Failback procedure if new backups were taken after failover to DR site

Procedure

  1. Stop the DR system by running:
    apstop
    Watch ap state -d until the system is stopped.
  2. Unmount the ext_mnt file system on the DR system by running:
    mmunmount ext_mnt -a
    Monitor mmlsmount all -L until ext_mnt is no longer showing up as mounted on any nodes.
  3. Export the GPFS file system to a metadata file by running:
    mmexportfs ext_mnt -o /home/ext_san.config
  4. scp the metadata file to the prod system at e1n1:/home/ext_san.config.

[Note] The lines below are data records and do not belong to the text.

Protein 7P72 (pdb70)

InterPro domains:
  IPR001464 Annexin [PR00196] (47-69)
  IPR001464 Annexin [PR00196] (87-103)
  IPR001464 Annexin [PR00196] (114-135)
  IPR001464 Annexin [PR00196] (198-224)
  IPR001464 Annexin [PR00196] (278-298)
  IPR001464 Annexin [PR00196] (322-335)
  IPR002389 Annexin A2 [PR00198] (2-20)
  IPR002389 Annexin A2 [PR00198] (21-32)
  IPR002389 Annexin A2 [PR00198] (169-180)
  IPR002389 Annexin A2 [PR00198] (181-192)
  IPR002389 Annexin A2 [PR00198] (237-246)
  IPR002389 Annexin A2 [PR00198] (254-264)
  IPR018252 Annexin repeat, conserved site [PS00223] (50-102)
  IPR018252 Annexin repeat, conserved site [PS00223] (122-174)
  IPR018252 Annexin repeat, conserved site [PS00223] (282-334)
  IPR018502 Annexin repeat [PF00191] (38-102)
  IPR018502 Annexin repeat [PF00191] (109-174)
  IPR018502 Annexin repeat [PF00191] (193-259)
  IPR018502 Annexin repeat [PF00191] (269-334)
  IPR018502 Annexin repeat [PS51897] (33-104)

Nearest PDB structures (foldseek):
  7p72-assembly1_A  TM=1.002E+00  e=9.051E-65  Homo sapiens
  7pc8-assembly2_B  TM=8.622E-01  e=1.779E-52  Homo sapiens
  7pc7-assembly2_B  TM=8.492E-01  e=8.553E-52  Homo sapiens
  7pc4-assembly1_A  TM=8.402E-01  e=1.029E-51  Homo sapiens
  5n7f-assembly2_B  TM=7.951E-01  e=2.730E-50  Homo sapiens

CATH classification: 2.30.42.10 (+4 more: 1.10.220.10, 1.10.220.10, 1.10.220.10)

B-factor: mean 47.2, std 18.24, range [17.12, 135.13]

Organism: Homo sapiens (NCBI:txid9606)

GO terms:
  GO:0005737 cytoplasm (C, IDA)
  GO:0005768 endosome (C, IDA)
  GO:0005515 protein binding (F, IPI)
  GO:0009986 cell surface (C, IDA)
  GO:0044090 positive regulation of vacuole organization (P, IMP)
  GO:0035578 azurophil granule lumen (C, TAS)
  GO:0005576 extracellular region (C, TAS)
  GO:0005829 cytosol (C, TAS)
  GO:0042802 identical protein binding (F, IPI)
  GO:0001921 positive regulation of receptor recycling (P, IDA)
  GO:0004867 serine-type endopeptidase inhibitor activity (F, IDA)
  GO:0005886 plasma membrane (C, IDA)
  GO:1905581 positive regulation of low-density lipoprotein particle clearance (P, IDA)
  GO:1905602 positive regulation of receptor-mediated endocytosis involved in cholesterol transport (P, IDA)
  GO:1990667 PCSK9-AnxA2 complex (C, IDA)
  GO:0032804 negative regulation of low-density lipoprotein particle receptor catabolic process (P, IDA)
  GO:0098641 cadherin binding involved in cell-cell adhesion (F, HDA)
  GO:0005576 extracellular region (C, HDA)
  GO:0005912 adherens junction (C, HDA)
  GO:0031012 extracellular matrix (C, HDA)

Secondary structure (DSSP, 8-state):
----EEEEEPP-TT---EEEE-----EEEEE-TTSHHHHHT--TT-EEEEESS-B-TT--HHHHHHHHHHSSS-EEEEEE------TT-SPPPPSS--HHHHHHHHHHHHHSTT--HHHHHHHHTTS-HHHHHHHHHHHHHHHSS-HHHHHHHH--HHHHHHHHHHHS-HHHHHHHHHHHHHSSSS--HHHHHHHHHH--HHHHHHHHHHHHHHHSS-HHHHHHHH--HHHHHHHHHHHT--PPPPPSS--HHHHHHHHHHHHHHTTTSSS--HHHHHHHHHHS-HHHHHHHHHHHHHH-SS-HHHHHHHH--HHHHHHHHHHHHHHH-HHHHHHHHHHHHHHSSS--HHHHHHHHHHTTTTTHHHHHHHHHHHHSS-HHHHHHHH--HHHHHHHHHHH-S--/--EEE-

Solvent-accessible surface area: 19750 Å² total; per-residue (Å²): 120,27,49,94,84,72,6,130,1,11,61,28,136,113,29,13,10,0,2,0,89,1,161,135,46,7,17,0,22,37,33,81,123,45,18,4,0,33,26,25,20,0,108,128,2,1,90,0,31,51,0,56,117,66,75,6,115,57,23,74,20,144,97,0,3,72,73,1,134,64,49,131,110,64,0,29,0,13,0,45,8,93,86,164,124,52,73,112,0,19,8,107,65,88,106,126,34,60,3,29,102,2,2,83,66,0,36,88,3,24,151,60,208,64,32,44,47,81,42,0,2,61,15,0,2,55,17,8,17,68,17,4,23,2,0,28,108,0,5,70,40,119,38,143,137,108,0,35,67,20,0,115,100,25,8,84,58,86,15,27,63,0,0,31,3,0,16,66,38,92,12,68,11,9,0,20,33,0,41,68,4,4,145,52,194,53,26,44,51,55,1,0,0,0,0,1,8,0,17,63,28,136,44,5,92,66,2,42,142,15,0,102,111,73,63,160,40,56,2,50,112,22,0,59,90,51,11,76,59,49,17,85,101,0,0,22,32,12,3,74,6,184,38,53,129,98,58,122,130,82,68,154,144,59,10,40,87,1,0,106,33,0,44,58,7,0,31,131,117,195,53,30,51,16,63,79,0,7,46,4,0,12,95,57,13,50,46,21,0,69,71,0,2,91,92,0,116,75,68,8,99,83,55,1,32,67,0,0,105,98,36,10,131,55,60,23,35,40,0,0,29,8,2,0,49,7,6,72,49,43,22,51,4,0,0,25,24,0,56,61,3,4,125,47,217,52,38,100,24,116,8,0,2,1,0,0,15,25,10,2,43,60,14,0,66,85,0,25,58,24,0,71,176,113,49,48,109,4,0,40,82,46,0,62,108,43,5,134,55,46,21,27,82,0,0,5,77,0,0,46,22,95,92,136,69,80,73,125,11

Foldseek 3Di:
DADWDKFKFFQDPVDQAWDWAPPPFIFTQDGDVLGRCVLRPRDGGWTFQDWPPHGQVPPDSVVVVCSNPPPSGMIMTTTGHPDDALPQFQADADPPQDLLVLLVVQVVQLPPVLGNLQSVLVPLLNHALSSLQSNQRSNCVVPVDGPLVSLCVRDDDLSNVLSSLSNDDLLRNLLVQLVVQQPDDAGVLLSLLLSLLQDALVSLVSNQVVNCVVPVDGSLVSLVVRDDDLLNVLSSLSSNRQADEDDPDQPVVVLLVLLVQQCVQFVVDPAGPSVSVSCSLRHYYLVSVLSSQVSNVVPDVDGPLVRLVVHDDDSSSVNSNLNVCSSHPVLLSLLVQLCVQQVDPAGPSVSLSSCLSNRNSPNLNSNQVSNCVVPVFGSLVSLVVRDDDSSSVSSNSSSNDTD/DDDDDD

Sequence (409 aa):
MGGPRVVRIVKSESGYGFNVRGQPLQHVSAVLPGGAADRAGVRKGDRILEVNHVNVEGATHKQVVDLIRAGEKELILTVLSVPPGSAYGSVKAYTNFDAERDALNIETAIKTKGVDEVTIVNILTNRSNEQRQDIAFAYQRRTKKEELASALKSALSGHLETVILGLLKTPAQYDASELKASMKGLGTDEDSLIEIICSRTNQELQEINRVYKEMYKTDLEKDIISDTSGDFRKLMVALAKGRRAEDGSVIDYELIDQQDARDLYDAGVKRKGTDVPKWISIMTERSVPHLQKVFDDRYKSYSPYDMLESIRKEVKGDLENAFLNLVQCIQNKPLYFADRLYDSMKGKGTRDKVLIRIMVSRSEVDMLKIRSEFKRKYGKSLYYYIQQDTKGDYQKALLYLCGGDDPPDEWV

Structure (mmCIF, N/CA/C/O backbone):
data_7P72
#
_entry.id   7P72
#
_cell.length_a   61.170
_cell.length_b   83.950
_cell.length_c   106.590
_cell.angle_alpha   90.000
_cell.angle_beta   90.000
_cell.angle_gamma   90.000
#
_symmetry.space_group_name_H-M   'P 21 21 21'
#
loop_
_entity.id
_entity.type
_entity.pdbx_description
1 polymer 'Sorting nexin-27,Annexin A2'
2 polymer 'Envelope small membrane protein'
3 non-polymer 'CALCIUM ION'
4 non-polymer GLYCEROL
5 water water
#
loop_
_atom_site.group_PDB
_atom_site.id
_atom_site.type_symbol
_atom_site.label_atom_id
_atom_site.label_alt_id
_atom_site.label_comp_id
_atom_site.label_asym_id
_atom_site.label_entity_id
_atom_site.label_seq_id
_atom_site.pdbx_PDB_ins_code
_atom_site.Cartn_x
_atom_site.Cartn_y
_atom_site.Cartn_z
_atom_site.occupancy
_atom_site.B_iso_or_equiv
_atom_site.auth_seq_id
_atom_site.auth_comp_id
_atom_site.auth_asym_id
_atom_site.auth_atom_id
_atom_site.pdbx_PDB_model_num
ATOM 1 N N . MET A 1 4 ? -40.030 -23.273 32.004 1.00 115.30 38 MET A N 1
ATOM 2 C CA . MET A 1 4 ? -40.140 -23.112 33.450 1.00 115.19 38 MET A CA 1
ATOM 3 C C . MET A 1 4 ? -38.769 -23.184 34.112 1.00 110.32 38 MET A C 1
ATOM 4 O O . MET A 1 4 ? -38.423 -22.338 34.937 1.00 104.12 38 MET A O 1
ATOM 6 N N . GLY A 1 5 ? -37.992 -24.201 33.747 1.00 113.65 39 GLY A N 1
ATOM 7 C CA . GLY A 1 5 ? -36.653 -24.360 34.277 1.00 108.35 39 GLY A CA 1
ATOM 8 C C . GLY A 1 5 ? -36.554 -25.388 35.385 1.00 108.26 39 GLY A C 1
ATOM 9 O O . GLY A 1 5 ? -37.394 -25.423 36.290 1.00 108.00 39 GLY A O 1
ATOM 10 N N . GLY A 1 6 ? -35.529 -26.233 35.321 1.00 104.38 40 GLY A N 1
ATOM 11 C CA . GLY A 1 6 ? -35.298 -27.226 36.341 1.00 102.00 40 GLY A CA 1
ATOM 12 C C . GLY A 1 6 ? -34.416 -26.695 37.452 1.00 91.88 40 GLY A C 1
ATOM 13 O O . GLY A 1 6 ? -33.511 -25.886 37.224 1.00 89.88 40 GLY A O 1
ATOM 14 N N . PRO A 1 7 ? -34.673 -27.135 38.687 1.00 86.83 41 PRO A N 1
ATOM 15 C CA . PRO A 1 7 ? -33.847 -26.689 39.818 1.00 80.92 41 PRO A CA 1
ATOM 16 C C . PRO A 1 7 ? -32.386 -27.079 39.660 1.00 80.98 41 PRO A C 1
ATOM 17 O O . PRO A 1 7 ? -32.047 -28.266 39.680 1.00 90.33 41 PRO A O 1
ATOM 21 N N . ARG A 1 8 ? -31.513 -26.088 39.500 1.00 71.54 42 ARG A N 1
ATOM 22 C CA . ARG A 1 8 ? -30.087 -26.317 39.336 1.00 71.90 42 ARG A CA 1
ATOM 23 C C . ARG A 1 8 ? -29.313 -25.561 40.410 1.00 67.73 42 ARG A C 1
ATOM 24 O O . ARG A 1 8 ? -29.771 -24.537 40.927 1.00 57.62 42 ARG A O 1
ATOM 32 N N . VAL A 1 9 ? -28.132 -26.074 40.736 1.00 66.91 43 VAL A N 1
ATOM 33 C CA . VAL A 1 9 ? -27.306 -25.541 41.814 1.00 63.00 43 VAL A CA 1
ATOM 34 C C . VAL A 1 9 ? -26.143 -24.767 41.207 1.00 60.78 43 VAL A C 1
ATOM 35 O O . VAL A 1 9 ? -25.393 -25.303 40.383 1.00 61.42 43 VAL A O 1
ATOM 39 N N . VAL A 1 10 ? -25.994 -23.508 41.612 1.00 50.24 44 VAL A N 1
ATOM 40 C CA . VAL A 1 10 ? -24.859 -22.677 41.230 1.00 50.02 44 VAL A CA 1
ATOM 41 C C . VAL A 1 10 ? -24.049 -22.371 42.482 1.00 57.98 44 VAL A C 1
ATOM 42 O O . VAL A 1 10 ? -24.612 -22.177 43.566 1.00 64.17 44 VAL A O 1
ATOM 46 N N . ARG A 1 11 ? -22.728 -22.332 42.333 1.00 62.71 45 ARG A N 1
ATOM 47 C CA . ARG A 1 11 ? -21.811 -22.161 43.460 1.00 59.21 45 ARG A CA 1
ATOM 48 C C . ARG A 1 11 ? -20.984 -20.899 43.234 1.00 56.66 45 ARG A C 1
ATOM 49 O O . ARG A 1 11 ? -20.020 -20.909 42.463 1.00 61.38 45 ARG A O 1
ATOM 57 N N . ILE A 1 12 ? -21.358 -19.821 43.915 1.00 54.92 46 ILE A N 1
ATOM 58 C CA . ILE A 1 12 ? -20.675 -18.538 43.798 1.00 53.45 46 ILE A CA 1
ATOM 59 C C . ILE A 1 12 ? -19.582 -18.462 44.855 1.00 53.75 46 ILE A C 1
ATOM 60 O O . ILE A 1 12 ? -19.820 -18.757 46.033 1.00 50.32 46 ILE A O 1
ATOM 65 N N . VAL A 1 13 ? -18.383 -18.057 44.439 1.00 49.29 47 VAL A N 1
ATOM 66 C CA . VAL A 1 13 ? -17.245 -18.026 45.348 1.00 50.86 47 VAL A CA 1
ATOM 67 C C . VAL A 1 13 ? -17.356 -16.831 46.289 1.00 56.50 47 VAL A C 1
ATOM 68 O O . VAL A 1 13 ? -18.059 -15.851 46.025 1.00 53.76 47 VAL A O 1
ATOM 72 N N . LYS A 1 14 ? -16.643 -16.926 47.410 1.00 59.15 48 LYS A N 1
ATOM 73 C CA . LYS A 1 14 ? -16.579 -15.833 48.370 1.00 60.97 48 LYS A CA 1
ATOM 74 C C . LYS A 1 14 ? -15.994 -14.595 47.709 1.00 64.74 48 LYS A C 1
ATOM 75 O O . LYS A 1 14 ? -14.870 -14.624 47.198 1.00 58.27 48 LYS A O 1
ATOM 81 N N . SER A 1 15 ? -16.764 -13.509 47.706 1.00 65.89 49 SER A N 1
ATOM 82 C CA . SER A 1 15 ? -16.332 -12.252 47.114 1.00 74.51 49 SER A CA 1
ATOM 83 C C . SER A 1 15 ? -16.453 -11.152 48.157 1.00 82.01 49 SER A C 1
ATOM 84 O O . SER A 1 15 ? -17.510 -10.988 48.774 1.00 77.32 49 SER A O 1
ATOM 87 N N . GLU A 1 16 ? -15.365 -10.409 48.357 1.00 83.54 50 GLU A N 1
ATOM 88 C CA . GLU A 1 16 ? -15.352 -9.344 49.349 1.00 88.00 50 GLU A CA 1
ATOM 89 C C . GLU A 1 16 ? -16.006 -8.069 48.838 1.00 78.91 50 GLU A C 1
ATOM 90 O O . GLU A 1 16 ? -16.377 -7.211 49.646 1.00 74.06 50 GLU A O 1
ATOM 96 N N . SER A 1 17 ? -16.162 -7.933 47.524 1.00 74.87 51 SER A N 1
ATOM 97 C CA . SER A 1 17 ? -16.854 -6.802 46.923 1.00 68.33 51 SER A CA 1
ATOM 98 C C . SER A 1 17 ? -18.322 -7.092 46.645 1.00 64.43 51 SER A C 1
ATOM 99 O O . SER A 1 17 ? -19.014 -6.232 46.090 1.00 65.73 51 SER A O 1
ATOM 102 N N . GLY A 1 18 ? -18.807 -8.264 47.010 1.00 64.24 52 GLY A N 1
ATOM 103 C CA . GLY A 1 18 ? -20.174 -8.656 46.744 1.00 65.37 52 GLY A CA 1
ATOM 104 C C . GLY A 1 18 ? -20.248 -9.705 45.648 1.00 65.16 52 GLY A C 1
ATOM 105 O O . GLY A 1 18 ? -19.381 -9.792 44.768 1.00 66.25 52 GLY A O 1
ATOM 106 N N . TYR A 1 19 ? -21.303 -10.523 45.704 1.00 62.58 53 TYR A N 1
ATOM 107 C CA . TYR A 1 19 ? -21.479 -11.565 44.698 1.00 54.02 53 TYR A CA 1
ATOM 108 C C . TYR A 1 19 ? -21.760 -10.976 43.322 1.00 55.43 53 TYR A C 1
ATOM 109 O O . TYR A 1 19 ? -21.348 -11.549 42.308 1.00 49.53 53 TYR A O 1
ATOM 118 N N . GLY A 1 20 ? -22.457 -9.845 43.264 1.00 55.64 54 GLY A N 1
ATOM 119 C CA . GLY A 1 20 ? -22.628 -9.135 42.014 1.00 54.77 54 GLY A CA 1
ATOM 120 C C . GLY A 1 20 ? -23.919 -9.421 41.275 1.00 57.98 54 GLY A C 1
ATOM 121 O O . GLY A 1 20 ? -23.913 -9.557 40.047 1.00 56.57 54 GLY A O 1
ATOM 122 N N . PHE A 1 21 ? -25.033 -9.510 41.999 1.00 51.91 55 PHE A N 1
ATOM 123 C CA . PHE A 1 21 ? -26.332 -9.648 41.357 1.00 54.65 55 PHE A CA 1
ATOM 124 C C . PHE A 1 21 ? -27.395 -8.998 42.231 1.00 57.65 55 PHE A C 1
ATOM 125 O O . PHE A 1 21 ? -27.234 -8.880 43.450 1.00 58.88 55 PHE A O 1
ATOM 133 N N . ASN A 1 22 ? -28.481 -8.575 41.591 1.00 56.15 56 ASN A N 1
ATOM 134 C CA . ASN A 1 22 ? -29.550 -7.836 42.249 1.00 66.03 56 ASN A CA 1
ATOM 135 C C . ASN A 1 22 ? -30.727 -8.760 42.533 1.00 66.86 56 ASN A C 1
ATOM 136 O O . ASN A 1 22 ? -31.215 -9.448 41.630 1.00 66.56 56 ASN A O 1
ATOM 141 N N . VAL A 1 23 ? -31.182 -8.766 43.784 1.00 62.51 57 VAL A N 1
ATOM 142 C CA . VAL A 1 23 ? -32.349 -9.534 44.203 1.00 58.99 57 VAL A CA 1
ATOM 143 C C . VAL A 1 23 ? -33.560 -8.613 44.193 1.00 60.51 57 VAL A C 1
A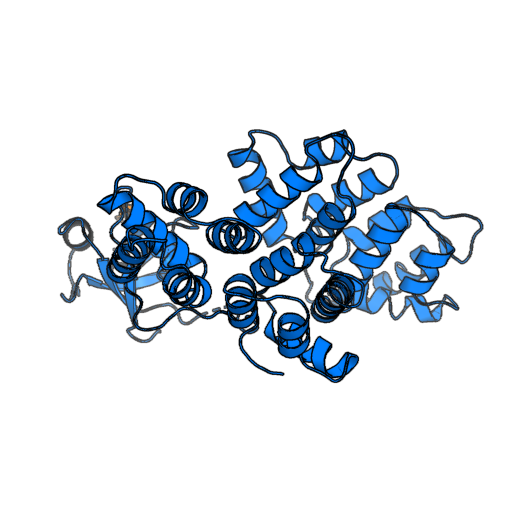TOM 144 O O . VAL A 1 23 ? -33.527 -7.524 44.779 1.00 57.82 57 VAL A O 1
ATOM 148 N N . ARG A 1 24 ? -34.628 -9.046 43.526 1.00 61.90 58 ARG A N 1
ATOM 149 C CA . ARG A 1 24 ? -35.866 -8.286 43.453 1.00 68.82 58 ARG A CA 1
ATOM 150 C C . ARG A 1 24 ? -37.038 -9.256 43.502 1.00 71.64 58 ARG A C 1
ATOM 151 O O . ARG A 1 24 ? -36.904 -10.430 43.146 1.00 79.38 58 ARG A O 1
ATOM 159 N N . GLY A 1 25 ? -38.185 -8.763 43.959 1.00 75.74 59 GLY A N 1
ATOM 160 C CA . GLY A 1 25 ? -39.370 -9.594 44.037 1.00 88.87 59 GLY A CA 1
ATOM 161 C C . GLY A 1 25 ? -40.654 -8.813 44.210 1.00 103.90 59 GLY A C 1
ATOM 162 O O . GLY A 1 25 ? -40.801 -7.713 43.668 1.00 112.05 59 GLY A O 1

Then on the prod system, scp this file to all connector nodes to the same directory so that copies exist on multiple nodes.
  5. Stop the prod system by running:
    apstop
    Watch ap state -d until the system is stopped.
  6. Unmount the ext_mnt file system on the prod system by running:
    mmunmount ext_mnt -a
    Monitor mmlsmount all -L until ext_mnt is no longer showing up as mounted on any nodes.
  7. Delete the ext_mnt file system on the prod system by running:
    mmdelfs ext_mnt
    Watch mmlsfs ext_mnt until the command indicates that ext_mnt is deleted.
  8. Import the file system from the metadata file on the prod system by running:
    mmimportfs ext_mnt -i /home/ext_san.config
  9. Mount the ext_mnt file system on the prod system by running:
    mmmount ext_mnt -a
  10. After mounting the ext_mnt file system on the prod system, run:
    mmlsmount all -L
    Watch until ext_mnt is mounted on all expected nodes (typically five nodes when two connector nodes exist).
  11. Get the prod system online and ready for use by running:
    apstart
    1. Watch ap state -d and verify that ap apps shows VDB as ENABLED. If not enabled, run:
      ap apps enable vdb
      Watch ap apps until it is ENABLED.
    2. Verify that ap node -d shows one of the connector nodes as VDB_MASTER.
    3. ssh the connector node that is VDB_MASTER. For example, if enclosure7.node1 is VDB_MASTER, then ssh to e7n1.
    4. Enter the NPS® container: docker exec -it ipshost1 bash.
    5. Monitor nzstate -local until it is online.
      Note: The estimated time for nzstate -local to be online is 10 to 45 minutes.
    6. nzrestore from the data that is backed up and replicated to the prod site SAN. While the nzrestore is in progress, you can proceed with the following step.
  12. Start the DR system by running:
    apstart
    Watch ap state -d for it to be online and can be monitored for readiness and health.

    With this step, The failback is complete. You can activate replication going from prod to DR and resume production from the production site.